From the entries below, return exactly the lines beginning at the one that contains "ATOM 112 O O" and ending at the one that contains "ATOM 128 C C", both of them included, and only those lines.

★ ★ ★ ★ ★ ★ ★

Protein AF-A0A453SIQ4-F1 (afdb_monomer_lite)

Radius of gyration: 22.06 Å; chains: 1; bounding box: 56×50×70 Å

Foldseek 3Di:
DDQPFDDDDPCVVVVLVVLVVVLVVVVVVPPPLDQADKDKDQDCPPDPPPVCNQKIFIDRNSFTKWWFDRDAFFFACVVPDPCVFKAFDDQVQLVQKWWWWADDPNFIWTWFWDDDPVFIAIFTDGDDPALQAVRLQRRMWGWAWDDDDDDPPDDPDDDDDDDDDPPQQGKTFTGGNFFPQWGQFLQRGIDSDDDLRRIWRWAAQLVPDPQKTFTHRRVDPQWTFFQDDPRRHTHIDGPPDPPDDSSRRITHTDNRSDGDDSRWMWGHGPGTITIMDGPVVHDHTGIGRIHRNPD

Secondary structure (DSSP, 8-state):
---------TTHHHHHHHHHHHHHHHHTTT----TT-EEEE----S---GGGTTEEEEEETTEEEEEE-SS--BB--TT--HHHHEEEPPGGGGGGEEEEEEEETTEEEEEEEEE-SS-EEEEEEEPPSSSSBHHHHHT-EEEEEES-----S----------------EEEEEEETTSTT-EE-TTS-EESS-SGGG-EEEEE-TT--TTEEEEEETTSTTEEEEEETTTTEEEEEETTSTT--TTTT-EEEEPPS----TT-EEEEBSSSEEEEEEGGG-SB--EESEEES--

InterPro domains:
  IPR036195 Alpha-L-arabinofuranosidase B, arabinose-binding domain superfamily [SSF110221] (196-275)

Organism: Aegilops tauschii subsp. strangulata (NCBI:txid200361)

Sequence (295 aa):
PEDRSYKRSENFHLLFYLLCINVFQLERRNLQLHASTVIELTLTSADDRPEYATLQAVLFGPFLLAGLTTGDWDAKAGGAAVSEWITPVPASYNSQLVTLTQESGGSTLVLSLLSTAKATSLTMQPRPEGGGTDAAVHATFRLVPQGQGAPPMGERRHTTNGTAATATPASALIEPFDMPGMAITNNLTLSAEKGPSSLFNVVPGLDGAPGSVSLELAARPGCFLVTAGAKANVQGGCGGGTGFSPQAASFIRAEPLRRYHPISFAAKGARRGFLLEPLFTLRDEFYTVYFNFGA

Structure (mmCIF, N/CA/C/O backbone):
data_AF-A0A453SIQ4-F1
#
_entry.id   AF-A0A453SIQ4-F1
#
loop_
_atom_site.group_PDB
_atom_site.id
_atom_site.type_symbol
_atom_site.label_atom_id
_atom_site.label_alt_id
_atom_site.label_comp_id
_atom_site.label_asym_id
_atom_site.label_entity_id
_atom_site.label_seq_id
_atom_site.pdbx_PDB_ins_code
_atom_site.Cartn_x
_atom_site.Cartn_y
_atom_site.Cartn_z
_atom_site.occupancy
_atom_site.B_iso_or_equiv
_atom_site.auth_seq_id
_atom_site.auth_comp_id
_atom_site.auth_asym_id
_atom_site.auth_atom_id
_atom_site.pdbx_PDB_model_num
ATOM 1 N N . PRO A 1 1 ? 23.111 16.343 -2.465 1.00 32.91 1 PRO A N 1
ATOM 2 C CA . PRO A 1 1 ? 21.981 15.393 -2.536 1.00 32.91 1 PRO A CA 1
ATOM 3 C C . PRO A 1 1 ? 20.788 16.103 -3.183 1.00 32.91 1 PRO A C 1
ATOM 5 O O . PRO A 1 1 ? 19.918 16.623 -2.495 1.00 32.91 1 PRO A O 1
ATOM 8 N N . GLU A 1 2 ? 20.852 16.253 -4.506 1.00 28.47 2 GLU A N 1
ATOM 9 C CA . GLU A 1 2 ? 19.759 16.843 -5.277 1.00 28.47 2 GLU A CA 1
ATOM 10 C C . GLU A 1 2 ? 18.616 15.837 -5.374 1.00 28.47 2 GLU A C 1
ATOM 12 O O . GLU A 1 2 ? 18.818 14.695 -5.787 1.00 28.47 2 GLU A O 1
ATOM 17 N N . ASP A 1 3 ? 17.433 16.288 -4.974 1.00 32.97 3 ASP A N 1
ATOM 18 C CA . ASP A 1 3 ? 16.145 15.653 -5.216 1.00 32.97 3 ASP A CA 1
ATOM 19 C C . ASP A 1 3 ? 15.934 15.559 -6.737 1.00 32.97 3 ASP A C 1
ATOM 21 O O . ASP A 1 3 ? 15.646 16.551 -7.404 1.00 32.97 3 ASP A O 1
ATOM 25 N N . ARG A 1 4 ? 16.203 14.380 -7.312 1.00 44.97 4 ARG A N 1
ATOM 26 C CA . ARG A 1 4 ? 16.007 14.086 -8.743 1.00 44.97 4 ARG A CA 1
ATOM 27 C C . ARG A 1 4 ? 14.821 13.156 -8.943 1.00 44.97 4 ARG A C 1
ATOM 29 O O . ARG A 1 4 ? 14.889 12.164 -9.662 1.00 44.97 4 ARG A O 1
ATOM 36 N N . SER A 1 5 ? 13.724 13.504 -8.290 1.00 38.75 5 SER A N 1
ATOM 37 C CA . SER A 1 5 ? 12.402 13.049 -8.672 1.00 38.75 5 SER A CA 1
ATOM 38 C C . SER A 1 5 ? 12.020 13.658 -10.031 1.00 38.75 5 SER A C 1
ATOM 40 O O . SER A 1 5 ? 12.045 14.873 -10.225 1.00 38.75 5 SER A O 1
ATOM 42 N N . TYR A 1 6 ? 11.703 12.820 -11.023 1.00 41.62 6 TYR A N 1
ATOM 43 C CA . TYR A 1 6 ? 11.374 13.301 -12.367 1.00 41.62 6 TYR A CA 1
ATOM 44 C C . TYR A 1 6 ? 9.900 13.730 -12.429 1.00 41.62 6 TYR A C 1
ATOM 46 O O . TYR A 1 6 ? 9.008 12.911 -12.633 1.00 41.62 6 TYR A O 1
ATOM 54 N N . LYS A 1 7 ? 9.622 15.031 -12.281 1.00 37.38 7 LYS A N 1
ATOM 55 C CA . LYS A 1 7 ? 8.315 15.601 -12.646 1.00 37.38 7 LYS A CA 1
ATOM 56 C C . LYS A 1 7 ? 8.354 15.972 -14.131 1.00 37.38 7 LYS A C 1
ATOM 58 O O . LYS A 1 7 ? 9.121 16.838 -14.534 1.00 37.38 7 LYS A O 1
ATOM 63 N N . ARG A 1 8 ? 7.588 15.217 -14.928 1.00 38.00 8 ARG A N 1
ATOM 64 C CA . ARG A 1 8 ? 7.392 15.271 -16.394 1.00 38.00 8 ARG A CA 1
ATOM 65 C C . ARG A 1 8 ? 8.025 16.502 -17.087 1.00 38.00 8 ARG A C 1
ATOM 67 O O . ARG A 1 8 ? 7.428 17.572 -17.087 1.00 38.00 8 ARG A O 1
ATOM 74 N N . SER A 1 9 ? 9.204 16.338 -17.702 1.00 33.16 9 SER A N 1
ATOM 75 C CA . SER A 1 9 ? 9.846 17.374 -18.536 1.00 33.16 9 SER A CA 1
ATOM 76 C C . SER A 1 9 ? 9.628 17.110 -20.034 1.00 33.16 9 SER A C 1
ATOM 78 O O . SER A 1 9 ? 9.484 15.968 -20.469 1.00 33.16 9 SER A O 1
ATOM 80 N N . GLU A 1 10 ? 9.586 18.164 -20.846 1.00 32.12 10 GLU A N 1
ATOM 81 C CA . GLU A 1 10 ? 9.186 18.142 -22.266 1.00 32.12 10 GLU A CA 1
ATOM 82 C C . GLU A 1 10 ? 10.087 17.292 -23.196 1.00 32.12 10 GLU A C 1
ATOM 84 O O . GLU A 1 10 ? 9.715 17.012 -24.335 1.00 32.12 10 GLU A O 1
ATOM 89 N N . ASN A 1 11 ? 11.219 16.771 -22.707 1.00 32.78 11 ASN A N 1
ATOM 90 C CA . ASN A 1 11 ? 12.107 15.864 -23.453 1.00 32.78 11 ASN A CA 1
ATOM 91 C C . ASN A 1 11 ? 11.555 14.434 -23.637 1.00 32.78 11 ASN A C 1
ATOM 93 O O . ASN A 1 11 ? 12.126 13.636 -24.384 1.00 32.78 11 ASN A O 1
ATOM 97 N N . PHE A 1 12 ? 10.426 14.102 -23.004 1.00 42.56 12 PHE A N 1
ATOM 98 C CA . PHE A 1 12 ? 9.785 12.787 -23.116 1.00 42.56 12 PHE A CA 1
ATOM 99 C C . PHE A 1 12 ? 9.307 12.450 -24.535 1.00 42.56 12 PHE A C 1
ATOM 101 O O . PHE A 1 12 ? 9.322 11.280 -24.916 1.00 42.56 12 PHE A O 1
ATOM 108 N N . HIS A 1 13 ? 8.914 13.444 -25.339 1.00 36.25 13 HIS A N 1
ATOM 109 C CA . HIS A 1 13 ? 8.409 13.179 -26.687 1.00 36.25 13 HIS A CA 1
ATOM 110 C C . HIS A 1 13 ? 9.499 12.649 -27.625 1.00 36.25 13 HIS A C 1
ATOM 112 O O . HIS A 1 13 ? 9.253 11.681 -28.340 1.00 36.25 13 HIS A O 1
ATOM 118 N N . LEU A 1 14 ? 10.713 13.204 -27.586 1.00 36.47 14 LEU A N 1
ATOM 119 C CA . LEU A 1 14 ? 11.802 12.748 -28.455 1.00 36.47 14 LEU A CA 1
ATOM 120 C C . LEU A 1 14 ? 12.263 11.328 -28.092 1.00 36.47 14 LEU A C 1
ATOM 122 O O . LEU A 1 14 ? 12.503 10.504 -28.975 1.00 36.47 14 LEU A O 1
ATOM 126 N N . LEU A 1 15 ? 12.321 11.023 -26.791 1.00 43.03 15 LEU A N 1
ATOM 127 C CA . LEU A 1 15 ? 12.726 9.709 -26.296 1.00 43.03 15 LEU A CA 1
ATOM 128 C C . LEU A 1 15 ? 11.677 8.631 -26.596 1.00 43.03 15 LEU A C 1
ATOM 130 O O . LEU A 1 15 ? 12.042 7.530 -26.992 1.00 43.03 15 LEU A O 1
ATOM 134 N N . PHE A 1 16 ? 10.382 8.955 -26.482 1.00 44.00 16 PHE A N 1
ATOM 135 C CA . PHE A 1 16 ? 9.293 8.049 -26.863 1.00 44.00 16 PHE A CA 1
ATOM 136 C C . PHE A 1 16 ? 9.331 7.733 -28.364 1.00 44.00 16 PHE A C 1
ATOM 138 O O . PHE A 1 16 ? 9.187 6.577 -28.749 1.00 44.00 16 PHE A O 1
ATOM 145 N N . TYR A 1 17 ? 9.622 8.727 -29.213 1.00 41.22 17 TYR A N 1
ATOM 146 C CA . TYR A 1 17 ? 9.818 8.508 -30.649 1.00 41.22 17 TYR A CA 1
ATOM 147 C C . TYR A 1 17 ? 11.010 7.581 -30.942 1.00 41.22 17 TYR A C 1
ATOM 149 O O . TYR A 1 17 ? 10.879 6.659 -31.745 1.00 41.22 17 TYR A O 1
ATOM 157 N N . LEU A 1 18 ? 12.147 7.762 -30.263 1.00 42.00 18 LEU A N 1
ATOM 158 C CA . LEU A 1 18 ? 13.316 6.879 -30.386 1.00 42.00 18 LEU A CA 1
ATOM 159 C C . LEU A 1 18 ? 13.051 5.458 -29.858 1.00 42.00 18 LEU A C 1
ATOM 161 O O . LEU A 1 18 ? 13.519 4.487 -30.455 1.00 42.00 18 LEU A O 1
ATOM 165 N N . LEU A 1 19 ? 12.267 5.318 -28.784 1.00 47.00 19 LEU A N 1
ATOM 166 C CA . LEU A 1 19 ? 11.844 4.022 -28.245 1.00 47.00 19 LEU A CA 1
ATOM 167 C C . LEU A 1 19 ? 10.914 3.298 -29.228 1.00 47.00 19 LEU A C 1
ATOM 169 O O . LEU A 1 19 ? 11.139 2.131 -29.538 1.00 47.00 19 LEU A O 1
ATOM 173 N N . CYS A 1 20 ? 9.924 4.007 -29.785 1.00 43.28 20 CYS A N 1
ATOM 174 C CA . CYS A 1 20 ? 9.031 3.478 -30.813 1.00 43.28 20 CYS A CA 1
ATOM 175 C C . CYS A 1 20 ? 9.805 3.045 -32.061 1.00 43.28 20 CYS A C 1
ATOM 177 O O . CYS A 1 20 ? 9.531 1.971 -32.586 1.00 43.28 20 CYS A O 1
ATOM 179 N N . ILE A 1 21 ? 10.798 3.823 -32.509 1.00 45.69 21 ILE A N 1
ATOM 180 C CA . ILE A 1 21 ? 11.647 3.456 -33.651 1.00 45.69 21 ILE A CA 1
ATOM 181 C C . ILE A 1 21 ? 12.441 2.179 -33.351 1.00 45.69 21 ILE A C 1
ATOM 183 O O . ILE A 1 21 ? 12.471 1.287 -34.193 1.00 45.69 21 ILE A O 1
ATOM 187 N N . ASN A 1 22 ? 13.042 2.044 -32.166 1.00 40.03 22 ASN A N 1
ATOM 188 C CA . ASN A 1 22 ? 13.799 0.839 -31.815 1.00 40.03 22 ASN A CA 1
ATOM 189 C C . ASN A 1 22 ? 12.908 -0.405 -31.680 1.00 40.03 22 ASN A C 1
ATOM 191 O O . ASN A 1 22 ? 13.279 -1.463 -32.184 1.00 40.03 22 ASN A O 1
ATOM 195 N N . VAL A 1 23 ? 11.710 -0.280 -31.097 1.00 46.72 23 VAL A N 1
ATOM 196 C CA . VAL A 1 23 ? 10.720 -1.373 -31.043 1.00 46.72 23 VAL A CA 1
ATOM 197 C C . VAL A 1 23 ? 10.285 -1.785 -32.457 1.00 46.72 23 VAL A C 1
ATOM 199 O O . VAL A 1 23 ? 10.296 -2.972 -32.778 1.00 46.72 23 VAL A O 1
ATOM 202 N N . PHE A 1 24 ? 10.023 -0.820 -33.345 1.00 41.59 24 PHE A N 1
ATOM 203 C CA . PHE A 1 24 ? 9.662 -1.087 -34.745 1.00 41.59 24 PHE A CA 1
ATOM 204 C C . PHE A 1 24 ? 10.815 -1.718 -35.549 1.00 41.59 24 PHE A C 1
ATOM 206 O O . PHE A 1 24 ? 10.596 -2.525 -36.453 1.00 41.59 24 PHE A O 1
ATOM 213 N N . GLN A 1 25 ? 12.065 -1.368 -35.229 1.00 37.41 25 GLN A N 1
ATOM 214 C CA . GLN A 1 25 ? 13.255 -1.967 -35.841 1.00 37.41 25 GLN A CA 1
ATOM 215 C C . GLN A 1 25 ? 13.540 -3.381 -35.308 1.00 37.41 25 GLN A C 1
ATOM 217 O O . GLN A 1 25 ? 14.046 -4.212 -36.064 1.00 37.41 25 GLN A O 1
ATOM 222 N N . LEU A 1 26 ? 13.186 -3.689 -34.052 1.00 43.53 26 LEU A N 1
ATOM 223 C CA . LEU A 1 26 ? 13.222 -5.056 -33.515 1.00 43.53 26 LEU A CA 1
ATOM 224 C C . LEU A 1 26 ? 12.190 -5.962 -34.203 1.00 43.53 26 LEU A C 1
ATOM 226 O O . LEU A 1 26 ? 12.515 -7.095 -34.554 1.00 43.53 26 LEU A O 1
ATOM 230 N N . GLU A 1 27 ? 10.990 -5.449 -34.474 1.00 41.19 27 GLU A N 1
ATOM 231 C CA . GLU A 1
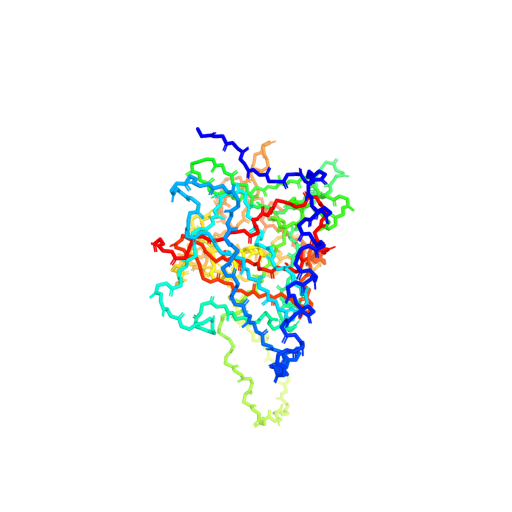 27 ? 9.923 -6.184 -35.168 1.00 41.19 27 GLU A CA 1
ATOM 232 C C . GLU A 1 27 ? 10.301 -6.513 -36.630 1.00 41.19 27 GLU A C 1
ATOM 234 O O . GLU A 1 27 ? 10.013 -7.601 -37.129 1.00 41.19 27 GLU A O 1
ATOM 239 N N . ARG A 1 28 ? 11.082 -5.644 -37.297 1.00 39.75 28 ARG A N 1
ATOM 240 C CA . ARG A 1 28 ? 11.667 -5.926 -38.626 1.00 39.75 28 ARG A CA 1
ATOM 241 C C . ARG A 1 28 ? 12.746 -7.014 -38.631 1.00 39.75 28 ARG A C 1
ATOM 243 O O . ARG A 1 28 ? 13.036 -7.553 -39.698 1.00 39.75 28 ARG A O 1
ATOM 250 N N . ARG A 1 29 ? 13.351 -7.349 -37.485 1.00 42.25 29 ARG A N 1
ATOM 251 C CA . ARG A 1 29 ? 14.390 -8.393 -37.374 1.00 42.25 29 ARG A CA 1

★ ★ ★ ★ ★ ★ ★

[Response for this exercise]:
ATOM 112 O O . HIS A 1 13 ? 9.253 11.681 -28.340 1.00 36.25 13 HIS A O 1
ATOM 118 N N . LEU A 1 14 ? 10.713 13.204 -27.586 1.00 36.47 14 LEU A N 1
ATOM 119 C CA . LEU A 1 14 ? 11.802 12.748 -28.455 1.00 36.47 14 LEU A CA 1
ATOM 120 C C . LEU A 1 14 ? 12.263 11.328 -28.092 1.00 36.47 14 LEU A C 1
ATOM 122 O O . LEU A 1 14 ? 12.503 10.504 -28.975 1.00 36.47 14 LEU A O 1
ATOM 126 N N . LEU A 1 15 ? 12.321 11.023 -26.791 1.00 43.03 15 LEU A N 1
ATOM 127 C CA . LEU A 1 15 ? 12.726 9.709 -26.296 1.00 43.03 15 LEU A CA 1
ATOM 128 C C . LEU A 1 15 ? 11.677 8.631 -26.596 1.00 43.03 15 LEU A C 1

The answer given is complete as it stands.